Teddy laughs, “I have no idea.”
“Should you check?”
“I’d rather not.”
Scarlett giggles. “Don’t worry,” she says, “I’ll keep you safe.”
The two are still sticky from lovemaking, but again they go at it, because they’ve nothing else to do.
Blue Parson pulls the last beer from the water and opens it. “What the fuck was that?” he asks.
Manny, Tyler and old Burt stand back to back to back, their guns aimed at the children whose blueness is repulsive.
“What the shit?” says Tyler. “What do we do?”
Old Burt shakes his head. “Was there something silly in that blunt?” he asks.
“Not besides weed,” says Tyler.
“What’d you call her again?” says Old Burt.
“La Llorona,” says Manny, “gotta be,” he spits, “I always thought it was bullshit.”
“What’s she do again?” asks Tyler.
“Nothing, I don’t think,” says Manny, “just looks for her babies,” he says, “dead ones.”
“Well she fucking-A found ’em didn’t she?” says Old Burt. Hundreds of the children wander around them, headed, seemingly, toward the bay.
Tyler sighs. “Should we shoot any of ’em?” Tyler asks.

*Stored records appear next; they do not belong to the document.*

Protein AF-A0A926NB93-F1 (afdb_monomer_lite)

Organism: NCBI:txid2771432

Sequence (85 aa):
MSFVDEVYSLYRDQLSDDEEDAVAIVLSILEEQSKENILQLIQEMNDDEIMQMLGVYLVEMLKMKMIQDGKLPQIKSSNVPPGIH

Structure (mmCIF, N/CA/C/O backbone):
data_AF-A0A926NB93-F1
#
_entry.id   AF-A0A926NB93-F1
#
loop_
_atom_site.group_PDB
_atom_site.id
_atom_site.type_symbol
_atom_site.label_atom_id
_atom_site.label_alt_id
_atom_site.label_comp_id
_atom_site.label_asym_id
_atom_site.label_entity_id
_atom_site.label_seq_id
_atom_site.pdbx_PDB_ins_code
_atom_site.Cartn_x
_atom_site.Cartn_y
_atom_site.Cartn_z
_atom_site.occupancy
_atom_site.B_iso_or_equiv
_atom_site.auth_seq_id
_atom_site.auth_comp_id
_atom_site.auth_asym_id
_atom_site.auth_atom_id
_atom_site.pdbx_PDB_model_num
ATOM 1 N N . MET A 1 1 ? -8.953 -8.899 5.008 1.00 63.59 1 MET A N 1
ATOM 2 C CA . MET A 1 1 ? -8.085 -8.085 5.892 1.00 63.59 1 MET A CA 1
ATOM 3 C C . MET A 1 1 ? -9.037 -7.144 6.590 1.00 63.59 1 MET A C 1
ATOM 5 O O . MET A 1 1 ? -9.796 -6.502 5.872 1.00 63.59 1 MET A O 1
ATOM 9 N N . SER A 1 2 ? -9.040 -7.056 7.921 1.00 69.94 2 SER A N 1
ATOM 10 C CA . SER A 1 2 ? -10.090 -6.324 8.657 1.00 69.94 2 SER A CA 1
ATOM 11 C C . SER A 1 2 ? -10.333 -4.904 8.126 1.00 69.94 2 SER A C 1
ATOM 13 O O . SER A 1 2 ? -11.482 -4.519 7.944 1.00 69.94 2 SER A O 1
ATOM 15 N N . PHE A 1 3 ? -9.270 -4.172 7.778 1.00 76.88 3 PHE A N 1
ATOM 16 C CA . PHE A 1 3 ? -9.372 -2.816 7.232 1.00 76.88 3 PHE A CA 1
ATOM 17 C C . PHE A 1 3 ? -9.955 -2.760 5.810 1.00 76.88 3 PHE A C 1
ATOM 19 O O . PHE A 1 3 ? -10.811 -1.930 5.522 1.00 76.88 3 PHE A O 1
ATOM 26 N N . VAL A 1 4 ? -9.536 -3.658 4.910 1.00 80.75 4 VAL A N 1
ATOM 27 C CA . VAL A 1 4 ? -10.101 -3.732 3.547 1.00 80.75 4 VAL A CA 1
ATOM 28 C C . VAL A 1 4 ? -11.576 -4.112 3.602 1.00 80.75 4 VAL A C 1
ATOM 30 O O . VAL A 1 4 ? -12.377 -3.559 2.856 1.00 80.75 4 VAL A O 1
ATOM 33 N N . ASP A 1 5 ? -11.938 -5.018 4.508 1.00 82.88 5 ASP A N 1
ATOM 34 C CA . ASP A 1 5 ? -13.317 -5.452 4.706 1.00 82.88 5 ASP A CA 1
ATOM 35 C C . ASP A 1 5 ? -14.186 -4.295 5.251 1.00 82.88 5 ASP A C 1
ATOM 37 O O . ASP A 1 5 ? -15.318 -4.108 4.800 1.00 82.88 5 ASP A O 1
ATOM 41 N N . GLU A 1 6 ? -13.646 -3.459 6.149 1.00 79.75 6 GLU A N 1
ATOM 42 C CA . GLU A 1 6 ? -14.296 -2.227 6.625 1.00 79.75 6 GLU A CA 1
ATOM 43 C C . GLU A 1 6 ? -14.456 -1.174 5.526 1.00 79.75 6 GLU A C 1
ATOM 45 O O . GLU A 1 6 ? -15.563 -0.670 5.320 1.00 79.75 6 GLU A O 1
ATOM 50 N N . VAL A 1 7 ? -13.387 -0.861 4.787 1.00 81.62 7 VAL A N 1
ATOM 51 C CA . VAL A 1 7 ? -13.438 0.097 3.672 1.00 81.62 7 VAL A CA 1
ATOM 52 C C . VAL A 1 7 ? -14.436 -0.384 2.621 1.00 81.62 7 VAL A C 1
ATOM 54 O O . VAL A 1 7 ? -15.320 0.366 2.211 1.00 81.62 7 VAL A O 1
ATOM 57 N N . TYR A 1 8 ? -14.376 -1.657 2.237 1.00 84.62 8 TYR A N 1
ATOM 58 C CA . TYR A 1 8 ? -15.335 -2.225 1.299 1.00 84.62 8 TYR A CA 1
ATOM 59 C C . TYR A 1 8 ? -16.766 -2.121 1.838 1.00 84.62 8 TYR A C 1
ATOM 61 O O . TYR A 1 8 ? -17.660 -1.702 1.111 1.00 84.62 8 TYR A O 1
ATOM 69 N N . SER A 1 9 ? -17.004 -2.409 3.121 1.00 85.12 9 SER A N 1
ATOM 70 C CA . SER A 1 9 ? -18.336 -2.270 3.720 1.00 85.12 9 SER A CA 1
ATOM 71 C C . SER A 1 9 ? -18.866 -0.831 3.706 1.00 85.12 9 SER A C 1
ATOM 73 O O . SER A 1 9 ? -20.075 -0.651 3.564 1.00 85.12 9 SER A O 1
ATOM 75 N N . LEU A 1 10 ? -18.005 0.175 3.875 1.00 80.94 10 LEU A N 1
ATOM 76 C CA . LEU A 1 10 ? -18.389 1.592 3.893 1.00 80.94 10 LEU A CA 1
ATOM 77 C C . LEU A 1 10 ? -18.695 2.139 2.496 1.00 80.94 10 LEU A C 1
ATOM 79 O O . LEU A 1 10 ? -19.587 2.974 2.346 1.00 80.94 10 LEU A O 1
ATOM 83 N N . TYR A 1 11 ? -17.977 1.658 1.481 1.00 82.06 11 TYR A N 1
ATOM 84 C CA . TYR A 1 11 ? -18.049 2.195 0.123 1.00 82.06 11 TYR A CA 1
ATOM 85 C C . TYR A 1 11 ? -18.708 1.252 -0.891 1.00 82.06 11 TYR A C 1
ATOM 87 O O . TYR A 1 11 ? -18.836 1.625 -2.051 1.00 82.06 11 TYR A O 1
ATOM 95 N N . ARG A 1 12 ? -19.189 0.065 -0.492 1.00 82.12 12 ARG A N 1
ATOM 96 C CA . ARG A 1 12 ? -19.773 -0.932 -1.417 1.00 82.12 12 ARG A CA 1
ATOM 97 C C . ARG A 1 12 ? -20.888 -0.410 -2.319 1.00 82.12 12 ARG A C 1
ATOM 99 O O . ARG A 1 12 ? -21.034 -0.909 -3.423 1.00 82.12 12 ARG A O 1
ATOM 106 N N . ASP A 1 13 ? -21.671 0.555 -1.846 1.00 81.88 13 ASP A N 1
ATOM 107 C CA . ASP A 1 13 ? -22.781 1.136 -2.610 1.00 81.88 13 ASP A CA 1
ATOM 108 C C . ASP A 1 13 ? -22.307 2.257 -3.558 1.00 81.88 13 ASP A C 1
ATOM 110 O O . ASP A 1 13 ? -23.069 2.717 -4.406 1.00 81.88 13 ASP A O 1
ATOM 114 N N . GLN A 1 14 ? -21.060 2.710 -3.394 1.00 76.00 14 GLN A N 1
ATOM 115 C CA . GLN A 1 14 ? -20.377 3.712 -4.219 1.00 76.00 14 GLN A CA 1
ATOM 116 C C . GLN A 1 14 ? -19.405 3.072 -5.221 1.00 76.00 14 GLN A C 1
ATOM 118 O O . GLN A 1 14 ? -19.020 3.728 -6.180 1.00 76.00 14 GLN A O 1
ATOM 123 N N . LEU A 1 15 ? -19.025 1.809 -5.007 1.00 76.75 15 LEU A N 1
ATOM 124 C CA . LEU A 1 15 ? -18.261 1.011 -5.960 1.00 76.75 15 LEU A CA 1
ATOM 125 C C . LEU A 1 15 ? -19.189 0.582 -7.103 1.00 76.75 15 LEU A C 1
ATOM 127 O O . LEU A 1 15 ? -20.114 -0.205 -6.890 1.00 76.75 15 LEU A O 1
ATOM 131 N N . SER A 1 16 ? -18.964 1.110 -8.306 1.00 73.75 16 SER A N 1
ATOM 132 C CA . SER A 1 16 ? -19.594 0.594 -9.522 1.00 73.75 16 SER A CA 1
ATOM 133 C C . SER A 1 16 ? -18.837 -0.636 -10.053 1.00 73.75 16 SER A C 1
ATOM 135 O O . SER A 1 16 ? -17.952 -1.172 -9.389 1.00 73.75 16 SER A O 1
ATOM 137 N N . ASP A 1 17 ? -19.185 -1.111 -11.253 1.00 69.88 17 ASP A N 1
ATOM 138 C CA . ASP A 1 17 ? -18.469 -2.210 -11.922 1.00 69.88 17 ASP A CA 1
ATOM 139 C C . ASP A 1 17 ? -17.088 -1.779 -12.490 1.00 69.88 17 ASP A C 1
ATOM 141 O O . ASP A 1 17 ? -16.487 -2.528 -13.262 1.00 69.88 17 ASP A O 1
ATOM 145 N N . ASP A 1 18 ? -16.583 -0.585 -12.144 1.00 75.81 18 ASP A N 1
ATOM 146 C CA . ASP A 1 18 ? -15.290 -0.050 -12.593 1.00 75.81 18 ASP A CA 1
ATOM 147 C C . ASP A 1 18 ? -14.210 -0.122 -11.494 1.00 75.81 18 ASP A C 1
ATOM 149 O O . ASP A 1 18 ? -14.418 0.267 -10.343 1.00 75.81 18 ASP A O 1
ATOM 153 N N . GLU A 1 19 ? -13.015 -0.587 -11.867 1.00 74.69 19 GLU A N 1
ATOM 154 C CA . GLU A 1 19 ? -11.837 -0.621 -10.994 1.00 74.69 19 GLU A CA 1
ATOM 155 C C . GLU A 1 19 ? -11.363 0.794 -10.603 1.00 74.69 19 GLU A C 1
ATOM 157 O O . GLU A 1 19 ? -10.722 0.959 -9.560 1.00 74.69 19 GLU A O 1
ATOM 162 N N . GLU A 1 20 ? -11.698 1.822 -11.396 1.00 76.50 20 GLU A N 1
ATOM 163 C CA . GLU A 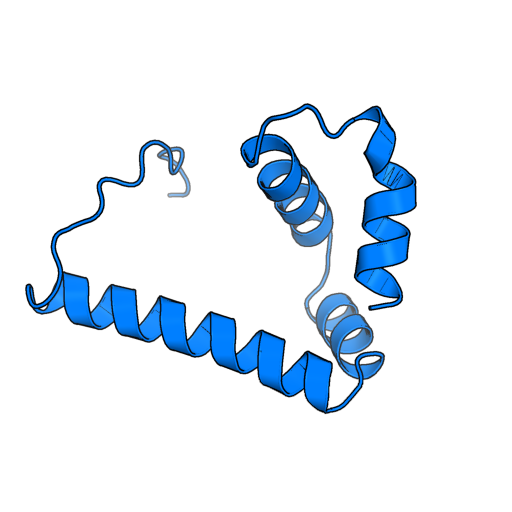1 20 ? -11.336 3.219 -11.118 1.00 76.50 20 GLU A CA 1
ATOM 164 C C . GLU A 1 20 ? -11.941 3.746 -9.803 1.00 76.50 20 GLU A C 1
ATOM 166 O O . GLU A 1 20 ? -11.283 4.513 -9.091 1.00 76.50 20 GLU A O 1
ATOM 171 N N . ASP A 1 21 ? -13.132 3.280 -9.414 1.00 80.25 21 ASP A N 1
ATOM 172 C CA . ASP A 1 21 ? -13.794 3.724 -8.181 1.00 80.25 21 ASP A CA 1
ATOM 173 C C . ASP A 1 21 ? -13.026 3.272 -6.936 1.00 80.25 21 ASP A C 1
ATOM 175 O O . ASP A 1 21 ? -12.834 4.040 -5.990 1.00 80.25 21 ASP A O 1
ATOM 179 N N . ALA A 1 22 ? -12.523 2.034 -6.950 1.00 80.88 22 ALA A N 1
ATOM 180 C CA . ALA A 1 22 ? -11.728 1.496 -5.852 1.00 80.88 22 ALA A CA 1
ATOM 181 C C . ALA A 1 22 ? -10.428 2.292 -5.666 1.00 80.88 22 ALA A C 1
ATOM 183 O O . ALA A 1 22 ? -10.035 2.586 -4.535 1.00 80.88 22 ALA A O 1
ATOM 184 N N . VAL A 1 23 ? -9.784 2.688 -6.769 1.00 83.56 23 VAL A N 1
ATOM 185 C CA . VAL A 1 23 ? -8.575 3.523 -6.734 1.00 83.56 23 VAL A CA 1
ATOM 186 C C . VAL A 1 23 ? -8.889 4.906 -6.169 1.00 83.56 23 VAL A C 1
ATOM 188 O O . VAL A 1 23 ? -8.168 5.376 -5.288 1.00 83.56 23 VAL A O 1
ATOM 191 N N . ALA A 1 24 ? -9.966 5.545 -6.633 1.00 84.75 24 ALA A N 1
ATOM 192 C CA . ALA A 1 24 ? -10.371 6.865 -6.162 1.00 84.75 24 ALA A CA 1
ATOM 193 C C . ALA A 1 24 ? -10.667 6.868 -4.654 1.00 84.75 24 ALA A C 1
ATOM 195 O O . ALA A 1 24 ? -10.145 7.713 -3.930 1.00 84.75 24 ALA A O 1
ATOM 196 N N . ILE A 1 25 ? -11.425 5.881 -4.165 1.00 84.12 25 ILE A N 1
ATOM 197 C CA . ILE A 1 25 ? -11.750 5.735 -2.740 1.00 84.12 25 ILE A CA 1
ATOM 198 C C . ILE A 1 25 ? -10.484 5.564 -1.901 1.00 84.12 25 ILE A C 1
ATOM 200 O O . ILE A 1 25 ? -10.314 6.253 -0.894 1.00 84.12 25 ILE A O 1
ATOM 204 N N . VAL A 1 26 ? -9.571 4.679 -2.315 1.00 85.12 26 VAL A N 1
ATOM 205 C CA . VAL A 1 26 ? -8.308 4.467 -1.594 1.00 85.12 26 VAL A CA 1
ATOM 206 C C . VAL A 1 26 ? -7.477 5.750 -1.566 1.00 85.12 26 VAL A C 1
ATOM 208 O O . VAL A 1 26 ? -6.960 6.107 -0.509 1.00 85.12 26 VAL A O 1
ATOM 211 N N . LEU A 1 27 ? -7.373 6.475 -2.684 1.00 84.62 27 LEU A N 1
ATOM 212 C CA . LEU A 1 27 ? -6.643 7.745 -2.734 1.00 84.62 27 LEU A CA 1
ATOM 213 C C . LEU A 1 27 ? -7.254 8.794 -1.802 1.00 84.62 27 LEU A C 1
ATOM 215 O O . LEU A 1 27 ? -6.511 9.412 -1.045 1.00 84.62 27 LEU A O 1
ATOM 219 N N . SER A 1 28 ? -8.580 8.948 -1.793 1.00 85.62 28 SER A N 1
ATOM 220 C CA . SER A 1 28 ? -9.266 9.878 -0.888 1.00 85.62 28 SER A CA 1
ATOM 221 C C . SER A 1 28 ? -9.060 9.520 0.584 1.00 85.62 28 SER A C 1
ATOM 223 O O . SER A 1 28 ? -8.808 10.404 1.397 1.00 85.62 28 SER A O 1
ATOM 225 N N . ILE A 1 29 ? -9.103 8.229 0.935 1.00 83.19 29 ILE A N 1
ATOM 226 C CA . ILE A 1 29 ? -8.829 7.778 2.307 1.00 83.19 29 ILE A CA 1
ATOM 227 C C . ILE A 1 29 ? -7.404 8.144 2.717 1.00 83.19 29 ILE A C 1
ATOM 229 O O . ILE A 1 29 ? -7.203 8.586 3.843 1.00 83.19 29 ILE A O 1
ATOM 233 N N . LEU A 1 30 ? -6.424 7.947 1.827 1.00 86.62 30 LEU A N 1
ATOM 234 C CA . LEU A 1 30 ? -5.008 8.181 2.110 1.00 86.62 30 LEU A CA 1
ATOM 235 C C . LEU A 1 30 ? -4.623 9.667 2.122 1.00 86.62 30 LEU A C 1
ATOM 237 O O . LEU A 1 30 ? -3.724 10.035 2.874 1.00 86.62 30 LEU A O 1
ATOM 241 N N . GLU A 1 31 ? -5.279 10.509 1.319 1.00 86.81 31 GLU A N 1
ATOM 242 C CA . GLU A 1 31 ? -4.998 11.950 1.216 1.00 86.81 31 GLU A CA 1
ATOM 243 C C . GLU A 1 31 ? -5.166 12.677 2.561 1.00 86.81 31 GLU A C 1
ATOM 245 O O . GLU A 1 31 ? -4.399 13.585 2.884 1.00 86.81 31 GLU A O 1
ATOM 250 N N . GLU A 1 32 ? -6.120 12.237 3.381 1.00 82.62 32 GLU A N 1
ATOM 251 C CA . GLU A 1 32 ? -6.415 12.835 4.686 1.00 82.62 32 GLU A CA 1
ATOM 252 C C . GLU A 1 32 ? -5.565 12.260 5.839 1.00 82.62 32 GLU A C 1
ATOM 254 O O . GLU A 1 32 ? -5.649 12.745 6.972 1.00 82.62 32 GLU A O 1
ATOM 259 N N . GLN A 1 33 ? -4.732 11.239 5.592 1.00 86.56 33 GLN A N 1
ATOM 260 C CA . GLN A 1 33 ? -3.963 10.576 6.652 1.00 86.56 33 GLN A CA 1
ATOM 261 C C . GLN A 1 33 ? -2.611 11.229 6.923 1.00 86.56 33 GLN A C 1
ATOM 263 O O . GLN A 1 33 ? -1.821 11.531 6.027 1.00 86.56 33 GLN A O 1
ATOM 268 N N . SER A 1 34 ? -2.279 11.336 8.209 1.00 92.56 34 SER A N 1
ATOM 269 C CA . SER A 1 34 ? -0.904 11.578 8.635 1.00 9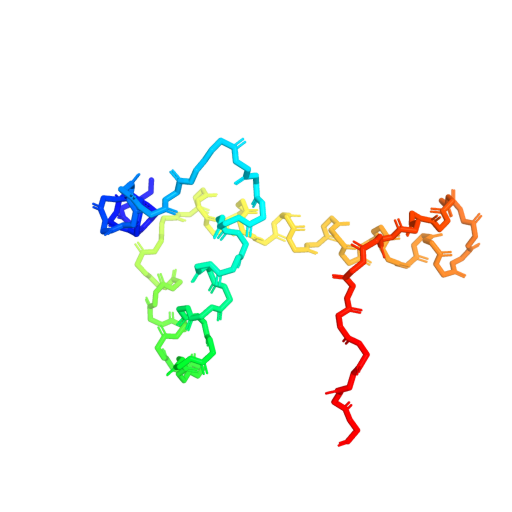2.56 34 SER A CA 1
ATOM 270 C C . SER A 1 34 ? -0.054 10.316 8.466 1.00 92.56 34 SER A C 1
ATOM 272 O O . SER A 1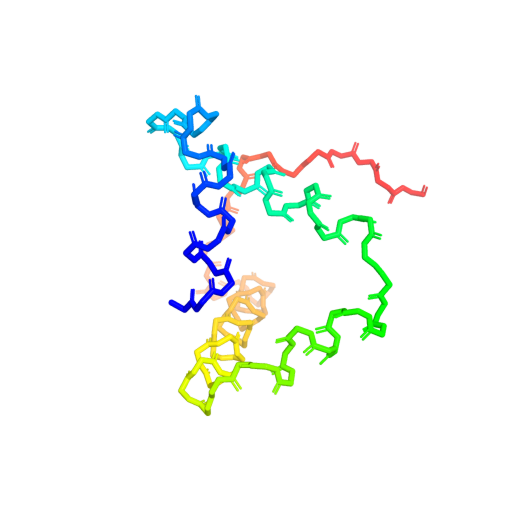 34 ? -0.551 9.185 8.471 1.00 92.56 34 SER A O 1
ATOM 274 N N . LYS A 1 35 ? 1.268 10.494 8.388 1.00 92.25 35 LYS A N 1
ATOM 275 C CA . LYS A 1 35 ? 2.216 9.372 8.382 1.00 92.25 35 LYS A CA 1
ATOM 276 C C . LYS A 1 35 ? 2.041 8.484 9.618 1.00 92.25 35 LYS A C 1
ATOM 278 O O . LYS A 1 35 ? 2.163 7.266 9.520 1.00 92.25 35 LYS A O 1
ATOM 283 N N . GLU A 1 36 ? 1.780 9.091 10.770 1.00 94.31 36 GLU A N 1
ATOM 284 C CA . GLU A 1 36 ? 1.553 8.397 12.034 1.00 94.31 36 GLU A CA 1
ATOM 285 C C . GLU A 1 36 ? 0.328 7.479 11.957 1.00 94.31 36 GLU A C 1
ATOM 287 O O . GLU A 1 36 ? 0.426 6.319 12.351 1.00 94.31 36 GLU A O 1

It’s quiet a bit. All that can be heard is the daffy steps of the children passing by. One of them is picking its nose. “Well they ain’t really doing anything is they,” says Burt, “to deserve it?”
“Nah,” says Tyler, “I don’t guess.”
“I wanna shoot one,” says Manny.
“I don’t know,” says Burt, “what if they retaliate.”
“With what?” asks Manny. “They ain’t got no weapons.”
“Yeah,” says Tyler, “but there’s lots of ’em.”
The woman in white screams again, and the three wince in pain.
“Fuck,” says Old Burt, “can we shoot her?” But he’s not certain if anyone can hear. She screams again and Old Burt raises his .38. He aims at her back, pulls the trigger twice. He can’t hear it, but the pistol kicks twice, and two rounds plunge into her pale dress and black blood purges from the spots the shots sink, and thick rivers of the stuff drips from her, but she doesn’t seem to notice.
One of the dead boys walks by Burt, and Burt places the .38 to his head, fires, and his little head explodes across the shirt of the girl walking beside him—brain grit and skull splinters—and the headless boy droops to the dirt, but the boy following him reaches down, grabs his wrist, and drags him along, the dead boy’s blood leaving a trail in their wake. Other than that, they move along unbothered by it.
Burt looks at Manny, Manny looks at Tyler, they all look at each other. Burt shrugs, says, “Fuck it, they’re dead anyway,” and, yes, the murders ensue.